You called it “stubborn” for Lily to reject James when they were fifteen. Why did you do that? Isn’t it possible that she genuinely didn’t like him back then? If you liked a boy, you wouldn’t make him chase you, would you? You’d say yes the first time he asked. I hope you would, anyway, because it’s also extremely unhealthy to set up a relationship dynamic where one party is constantly being forced to prove themself to the other party and put up with bullshit mind games purely so that the other party can feel special.
I don’t like how most of the fandom entertains the idea that he asked her out every Hogsmeade weekend, month, week, day, hour, minute. I’ve said it before and i’ll say it again: there is no evidence that he asked her out before the lake incident, no evidence that he asked her more than twice (at the lake and in seventh year when she presumably said yes) and absolutely no evidence that he stalked her, or even followed her around. No evidence of ridiculous nicknames on his part, no evidence that she felt anything but mild scorn and disappointment toward him in the first years of their relationship. Absolutely nothing.
I highly doubt James had to be told ‘no’ repeatedly, he was no fool, though maybe a little too loyal and trusting in his friends innate character. He would have known from her reaction that she wanted nothing to do with him right then, and after he cooled down he probably realized that if he really wanted to be with her he’d have to grow up, that he’d have to grow up anyways because the war in the outside world was showing no signs of going away.

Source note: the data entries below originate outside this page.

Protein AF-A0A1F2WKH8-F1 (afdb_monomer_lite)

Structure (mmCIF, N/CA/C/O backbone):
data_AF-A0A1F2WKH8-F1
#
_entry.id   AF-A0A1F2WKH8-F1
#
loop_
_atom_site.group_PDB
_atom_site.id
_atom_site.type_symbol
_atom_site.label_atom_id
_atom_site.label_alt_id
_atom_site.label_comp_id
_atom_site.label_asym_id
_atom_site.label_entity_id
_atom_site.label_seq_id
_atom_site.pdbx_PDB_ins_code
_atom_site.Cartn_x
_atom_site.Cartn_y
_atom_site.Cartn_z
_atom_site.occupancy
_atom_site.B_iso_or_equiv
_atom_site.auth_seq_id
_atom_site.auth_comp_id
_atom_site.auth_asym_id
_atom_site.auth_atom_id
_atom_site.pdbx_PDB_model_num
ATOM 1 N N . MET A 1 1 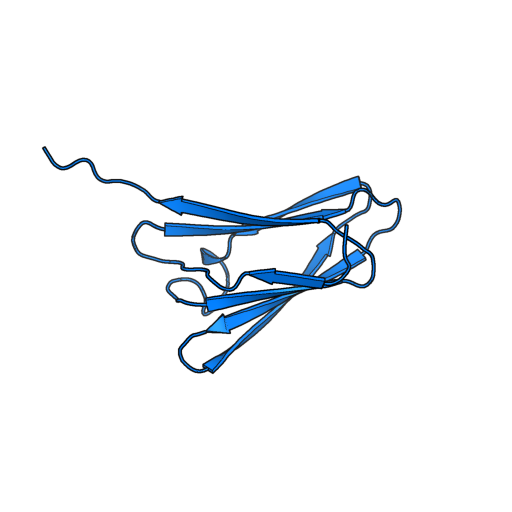? -6.179 11.243 10.677 1.00 87.62 1 MET A N 1
ATOM 2 C CA . MET A 1 1 ? -6.575 9.927 10.133 1.00 87.62 1 MET A CA 1
ATOM 3 C C . MET A 1 1 ? -7.614 10.141 9.056 1.00 87.62 1 MET A C 1
ATOM 5 O O . MET A 1 1 ? -8.438 11.034 9.216 1.00 87.62 1 MET A O 1
ATOM 9 N N . SER A 1 2 ? -7.560 9.351 7.991 1.00 95.75 2 SER A N 1
ATOM 10 C CA . SER A 1 2 ? -8.465 9.412 6.838 1.00 95.75 2 SER A CA 1
ATOM 11 C C . SER A 1 2 ? -8.718 7.989 6.329 1.00 95.75 2 SER A C 1
ATOM 13 O O . SER A 1 2 ? -7.817 7.157 6.460 1.00 95.75 2 SER A O 1
ATOM 15 N N . PRO A 1 3 ? -9.900 7.689 5.763 1.00 96.88 3 PRO A N 1
ATOM 16 C CA . PRO A 1 3 ? -10.135 6.428 5.065 1.00 96.88 3 PRO A CA 1
ATOM 17 C C . PRO A 1 3 ? -9.478 6.381 3.678 1.00 96.88 3 PRO A C 1
ATOM 19 O O . PRO A 1 3 ? -9.442 5.317 3.084 1.00 96.88 3 PRO A O 1
ATOM 22 N N . ASN A 1 4 ? -8.983 7.509 3.146 1.00 98.50 4 ASN A N 1
ATOM 23 C CA . ASN A 1 4 ? -8.354 7.576 1.823 1.00 98.50 4 ASN A CA 1
ATOM 24 C C . ASN A 1 4 ? -7.027 8.345 1.864 1.00 98.50 4 ASN A C 1
ATOM 26 O O . ASN A 1 4 ? -6.978 9.450 2.419 1.00 98.50 4 ASN A O 1
ATOM 30 N N . TRP A 1 5 ? -5.993 7.782 1.236 1.00 98.75 5 TRP A N 1
ATOM 31 C CA . TRP A 1 5 ? -4.656 8.365 1.082 1.00 98.75 5 TRP A CA 1
ATOM 32 C C . TRP A 1 5 ? -4.126 8.138 -0.334 1.00 98.75 5 TRP A C 1
ATOM 34 O O . TRP A 1 5 ? -4.422 7.118 -0.953 1.00 98.75 5 TRP A O 1
ATOM 44 N N . TYR A 1 6 ? -3.328 9.084 -0.829 1.00 98.56 6 TYR A N 1
ATOM 45 C CA . TYR A 1 6 ? -2.810 9.081 -2.195 1.00 98.56 6 TYR A CA 1
ATOM 46 C C . TYR A 1 6 ? -1.331 9.454 -2.182 1.00 98.56 6 TYR A C 1
ATOM 48 O O . TYR A 1 6 ? -0.957 10.492 -1.634 1.00 98.56 6 TYR A O 1
ATOM 56 N N . PHE A 1 7 ? -0.509 8.634 -2.826 1.00 98.44 7 PHE A N 1
ATOM 57 C CA . PHE A 1 7 ? 0.909 8.887 -3.040 1.00 98.44 7 PHE A CA 1
ATOM 58 C C . PHE A 1 7 ? 1.167 8.861 -4.543 1.00 98.44 7 PHE A C 1
ATOM 60 O O . PHE A 1 7 ? 1.017 7.826 -5.188 1.00 98.44 7 PHE A O 1
ATOM 67 N N . ALA A 1 8 ? 1.513 10.014 -5.116 1.00 97.25 8 ALA A N 1
ATOM 68 C CA . ALA A 1 8 ? 1.665 10.153 -6.565 1.00 97.25 8 ALA A CA 1
ATOM 69 C C . ALA A 1 8 ? 2.908 9.439 -7.125 1.00 97.25 8 ALA A C 1
ATOM 71 O O . ALA A 1 8 ? 2.976 9.196 -8.323 1.00 97.25 8 ALA A O 1
ATOM 72 N N . GLU A 1 9 ? 3.877 9.114 -6.272 1.00 95.38 9 GLU A N 1
ATOM 73 C CA . GLU A 1 9 ? 5.164 8.542 -6.659 1.00 95.38 9 GLU A CA 1
ATOM 74 C C . GLU A 1 9 ? 5.469 7.306 -5.802 1.00 95.38 9 GLU A C 1
ATOM 76 O O . GLU A 1 9 ? 5.139 7.250 -4.612 1.00 95.38 9 GLU A O 1
ATOM 81 N N . GLY A 1 10 ? 6.144 6.345 -6.417 1.00 96.19 10 GLY A N 1
ATOM 82 C CA . GLY A 1 10 ? 6.687 5.136 -5.827 1.00 96.19 10 GLY A CA 1
ATOM 83 C C . GLY A 1 10 ? 7.557 4.439 -6.868 1.00 96.19 10 GLY A C 1
ATOM 84 O O . GLY A 1 10 ? 7.258 4.485 -8.065 1.00 96.19 10 GLY A O 1
ATOM 85 N N . TYR A 1 11 ? 8.661 3.856 -6.414 1.00 97.38 11 TYR A N 1
ATOM 86 C CA . TYR A 1 11 ? 9.572 3.122 -7.278 1.00 97.38 11 TYR A CA 1
ATOM 87 C C . TYR A 1 11 ? 10.253 2.008 -6.498 1.00 97.38 11 TYR A C 1
ATOM 89 O O . TYR A 1 11 ? 10.771 2.233 -5.404 1.00 97.38 11 TYR A O 1
ATOM 97 N N . THR A 1 12 ? 10.262 0.825 -7.083 1.00 96.31 12 THR A N 1
ATOM 98 C CA . THR A 1 12 ? 11.018 -0.332 -6.605 1.00 96.31 12 THR A CA 1
ATOM 99 C C . THR A 1 12 ? 12.057 -0.715 -7.640 1.00 96.31 12 THR A C 1
ATOM 101 O O . THR A 1 12 ? 11.869 -0.497 -8.841 1.00 96.31 12 THR A O 1
ATOM 104 N N . GLY A 1 13 ? 13.157 -1.294 -7.173 1.00 92.56 13 GLY A N 1
ATOM 105 C CA . GLY A 1 13 ? 14.239 -1.766 -8.023 1.00 92.56 13 GLY A CA 1
ATOM 106 C C . GLY A 1 13 ? 15.487 -0.885 -7.996 1.00 92.56 13 GLY A C 1
ATOM 107 O O . GLY A 1 13 ? 15.544 0.218 -7.446 1.00 92.56 13 GLY A O 1
ATOM 108 N N . GLY A 1 14 ? 16.553 -1.397 -8.611 1.00 89.88 14 GLY A N 1
ATOM 109 C CA . GLY A 1 14 ? 17.874 -0.782 -8.516 1.00 89.88 14 GLY A CA 1
ATOM 110 C C . GLY A 1 14 ? 18.358 -0.746 -7.065 1.00 89.88 14 GLY A C 1
ATOM 111 O O . GLY A 1 14 ? 18.592 -1.791 -6.469 1.00 89.88 14 GLY A O 1
ATOM 112 N N . THR A 1 15 ? 18.550 0.456 -6.522 1.00 89.44 15 THR A N 1
ATOM 113 C CA . THR A 1 15 ? 18.959 0.669 -5.126 1.00 89.44 15 THR A CA 1
ATOM 114 C C . THR A 1 15 ? 17.830 1.184 -4.239 1.00 89.44 15 THR A C 1
ATOM 116 O O . THR A 1 15 ? 18.128 1.573 -3.111 1.00 89.44 15 THR A O 1
ATOM 119 N N . PHE A 1 16 ? 16.592 1.241 -4.741 1.00 92.94 16 PHE A N 1
ATOM 120 C CA . PHE A 1 16 ? 15.433 1.772 -4.029 1.00 92.94 16 PHE A CA 1
ATOM 121 C C . PHE A 1 16 ? 14.591 0.650 -3.427 1.00 92.94 16 PHE A C 1
ATOM 123 O O . PHE A 1 16 ? 14.236 -0.275 -4.149 1.00 92.94 16 PHE A O 1
ATOM 130 N N . ASP A 1 17 ? 14.211 0.815 -2.159 1.00 94.75 17 ASP A N 1
ATOM 131 C CA . ASP A 1 17 ? 13.233 -0.026 -1.463 1.00 94.75 17 ASP A CA 1
ATOM 132 C C . ASP A 1 17 ? 12.048 0.854 -1.038 1.00 94.75 17 ASP A C 1
ATOM 134 O O . ASP A 1 17 ? 12.245 1.890 -0.385 1.00 94.75 17 ASP A O 1
ATOM 138 N N . THR A 1 18 ? 10.819 0.460 -1.382 1.00 97.88 18 THR A N 1
ATOM 139 C CA . THR A 1 18 ? 9.608 1.226 -1.035 1.00 97.88 18 THR A CA 1
ATOM 140 C C . THR A 1 18 ? 8.762 0.487 -0.005 1.00 97.88 18 THR A C 1
ATOM 142 O O . THR A 1 18 ? 8.436 -0.690 -0.151 1.00 97.88 18 THR A O 1
ATOM 145 N N . TYR A 1 19 ? 8.318 1.219 1.018 1.00 98.38 19 TYR A N 1
ATOM 146 C CA . TYR A 1 19 ? 7.398 0.729 2.037 1.00 98.38 19 TYR A CA 1
ATOM 147 C C . TYR A 1 19 ? 6.123 1.568 2.089 1.00 98.38 19 TYR A C 1
ATOM 149 O O . TYR A 1 19 ? 6.164 2.799 2.041 1.00 98.38 19 TYR A O 1
ATOM 157 N N . ILE A 1 20 ? 4.990 0.889 2.276 1.00 98.69 20 ILE A N 1
ATOM 158 C CA . ILE A 1 20 ? 3.726 1.514 2.676 1.00 98.69 20 ILE A CA 1
ATOM 159 C C . ILE A 1 20 ? 3.430 1.115 4.117 1.00 98.69 20 ILE A C 1
ATOM 161 O O . ILE A 1 20 ? 3.240 -0.062 4.435 1.00 98.69 20 ILE A O 1
ATOM 165 N N . LEU A 1 21 ? 3.389 2.100 5.007 1.00 98.69 21 LEU A N 1
ATOM 166 C CA . LEU A 1 21 ? 3.100 1.900 6.420 1.00 98.69 21 LEU A CA 1
ATOM 167 C C . LEU A 1 21 ? 1.668 2.308 6.707 1.00 98.69 21 LEU A C 1
ATOM 169 O O . LEU A 1 21 ? 1.252 3.418 6.383 1.00 98.69 21 LEU A O 1
ATOM 173 N N . LEU A 1 22 ? 0.926 1.416 7.355 1.00 98.75 22 LEU A N 1
ATOM 174 C CA . LEU A 1 22 ? -0.459 1.648 7.742 1.00 98.75 22 LEU A CA 1
ATOM 175 C C . LEU A 1 22 ? -0.573 1.552 9.258 1.00 98.75 22 LEU A C 1
ATOM 177 O O . LEU A 1 22 ? -0.170 0.553 9.852 1.00 98.75 22 LEU A O 1
ATOM 181 N N . SER A 1 23 ? -1.132 2.579 9.891 1.00 98.69 23 SER A N 1
ATOM 182 C CA . SER A 1 23 ? -1.324 2.639 11.340 1.00 98.69 23 SER A CA 1
ATOM 183 C C . SER A 1 23 ? -2.789 2.873 11.682 1.00 98.69 23 SER A C 1
ATOM 185 O O . SER A 1 23 ? -3.395 3.858 11.252 1.00 98.69 23 SER A O 1
ATOM 187 N N . ASN A 1 24 ? -3.351 1.969 12.480 1.00 98.50 24 ASN A N 1
ATOM 188 C CA . ASN A 1 24 ? -4.701 2.053 13.014 1.00 98.50 24 ASN A CA 1
ATOM 189 C C . ASN A 1 24 ? -4.619 2.319 14.525 1.00 98.50 24 ASN A C 1
ATOM 191 O O . ASN A 1 24 ? -4.478 1.379 15.307 1.00 98.50 24 ASN A O 1
ATOM 195 N N . PRO A 1 25 ? -4.703 3.581 14.979 1.00 97.94 25 PRO A N 1
ATOM 196 C CA . PRO A 1 25 ? -4.766 3.891 16.407 1.00 97.94 25 PRO A CA 1
ATOM 197 C C . PRO A 1 25 ? -6.188 3.727 16.978 1.00 97.94 25 PRO A C 1
ATOM 199 O O . PRO A 1 25 ? -6.396 3.966 18.167 1.00 97.94 25 PRO A O 1
ATOM 202 N N . GLY A 1 26 ? -7.168 3.363 16.144 1.00 97.38 26 GLY A N 1
ATOM 203 C CA . GLY A 1 26 ? -8.534 3.078 16.557 1.00 97.38 26 GLY A CA 1
ATOM 204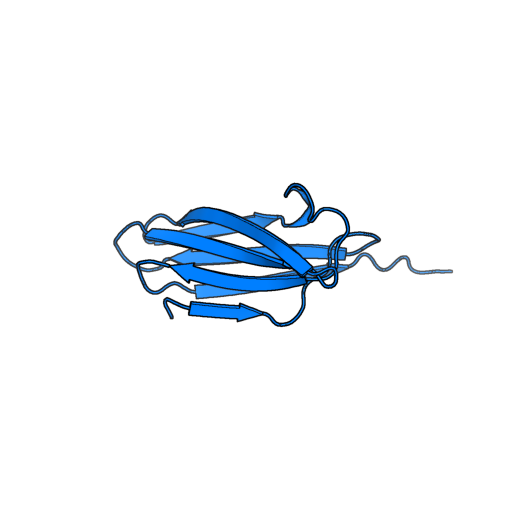 C C . GLY A 1 26 ? -8.653 1.779 17.354 1.00 97.38 26 GLY A C 1
ATOM 205 O O . GLY A 1 26 ? -7.705 1.007 17.498 1.00 97.38 26 GLY A O 1
ATOM 206 N N . TRP A 1 27 ? -9.857 1.543 17.873 1.00 97.94 27 TRP A N 1
ATOM 207 C CA . TRP A 1 27 ? -10.177 0.414 18.757 1.00 97.94 27 TRP A CA 1
ATOM 208 C C . TRP A 1 27 ? -10.853 -0.759 18.041 1.00 97.94 27 TRP A C 1
ATOM 210 O O . TRP A 1 27 ? -11.262 -1.719 18.683 1.00 97.94 27 TRP A O 1
ATOM 220 N N . THR A 1 28 ? -11.022 -0.668 16.724 1.00 97.94 28 THR A N 1
ATOM 221 C CA . THR A 1 28 ? -11.629 -1.713 15.890 1.00 97.94 28 THR A CA 1
ATOM 222 C C . THR A 1 28 ? -10.652 -2.075 14.785 1.00 97.94 28 THR A C 1
ATOM 224 O O . THR A 1 28 ? -10.016 -1.187 14.213 1.00 97.94 28 THR A O 1
ATOM 227 N N . ASP A 1 29 ? -10.524 -3.367 14.502 1.00 98.50 29 ASP A N 1
ATOM 228 C CA . ASP A 1 29 ? -9.767 -3.852 13.351 1.00 98.50 29 ASP A CA 1
ATOM 229 C C . ASP A 1 29 ? -10.371 -3.292 12.055 1.00 98.50 29 ASP A C 1
ATOM 231 O O . ASP A 1 29 ? -11.580 -3.076 11.956 1.00 98.50 29 ASP A O 1
ATOM 235 N N . THR A 1 30 ? -9.535 -3.056 11.048 1.00 98.25 30 THR A N 1
ATOM 236 C CA . THR A 1 30 ? -9.988 -2.605 9.727 1.00 98.25 30 THR A CA 1
ATOM 237 C C . THR A 1 30 ? -9.255 -3.356 8.632 1.00 98.25 30 THR A C 1
ATOM 239 O O . THR A 1 30 ? -8.158 -3.871 8.847 1.00 98.25 30 THR A O 1
ATOM 242 N N . VAL A 1 31 ? -9.838 -3.379 7.438 1.00 98.62 31 VAL A N 1
ATOM 243 C CA . VAL A 1 31 ? -9.134 -3.763 6.215 1.00 98.62 31 VAL A CA 1
ATOM 244 C C . VAL A 1 31 ? -8.789 -2.498 5.435 1.00 98.62 31 VAL A C 1
ATOM 246 O O . VAL A 1 31 ? -9.576 -1.550 5.394 1.00 98.62 31 VAL A O 1
ATOM 249 N N . ALA A 1 32 ? -7.591 -2.469 4.860 1.00 98.69 32 ALA A N 1
ATOM 250 C CA . ALA A 1 32 ? -7.150 -1.458 3.915 1.00 98.69 32 ALA A CA 1
ATOM 251 C C . ALA A 1 32 ? -6.843 -2.123 2.569 1.00 98.69 32 ALA A C 1
ATOM 253 O O . ALA A 1 32 ? -6.080 -3.084 2.517 1.00 98.69 32 ALA A O 1
ATOM 254 N N . ASN A 1 33 ? -7.421 -1.617 1.485 1.00 98.75 33 ASN A N 1
ATOM 255 C CA . ASN A 1 33 ? -7.022 -1.958 0.126 1.00 98.75 33 ASN A CA 1
ATOM 256 C C . ASN A 1 33 ? -5.924 -0.990 -0.312 1.00 98.75 33 ASN A C 1
ATOM 258 O O . ASN A 1 33 ? -6.125 0.228 -0.279 1.00 98.75 33 ASN A O 1
ATOM 262 N N . VAL A 1 34 ? -4.782 -1.541 -0.715 1.00 98.75 34 VAL A N 1
ATOM 263 C CA . VAL A 1 34 ? -3.647 -0.792 -1.256 1.00 98.75 34 VAL A CA 1
ATOM 264 C C . VAL A 1 34 ? -3.547 -1.093 -2.744 1.00 98.75 34 VAL A C 1
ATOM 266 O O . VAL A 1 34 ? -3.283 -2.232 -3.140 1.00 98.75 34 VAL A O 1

I always thought that he spent much of sixth year trying to resist his childish impulses and urges to hex Snape and his merry band of bigotted fools, that Lily and Dumbledore both saw this and that it was why they both began to consider him, Dumbledore for head boy and Lily as a friend, and later as a boyfriend and husband. They saw that he was trying to mature of his own volition, regardless of reasons, and admired him for this. There aren’t many humans willing to actually address their ugliest flaws, much less correct them.
That all being said, Lily did not get together with him because of his determination/stubbornness/pig-headed foolishness, she got together with him because he grew past the nastier parts of his spoilt-child personality and let the bigger part of him that was good, funny and compassionate shine through.
It’s all well and good if you use ‘always’ and ‘until the end’ as your wedding vows, the sentiment is wonderful, but do so for the right reasons.
I agree. OP seems to have a fanon-influenced view of Jily rather than a canon-influenced one. Is it really so hard to believe that the girl he liked telling him a long list of reasons why he made her sick and why he was no better than Snape (someone he desperately despised who had just used a word so offensive James couldn’t even bring himself to repeat it) might have made James pull his socks up of his own accord? The comment by never-was-and-never-will-be is appropriate for the sort of relationship that OP described, but there’s no reason to think it describes canon Jily.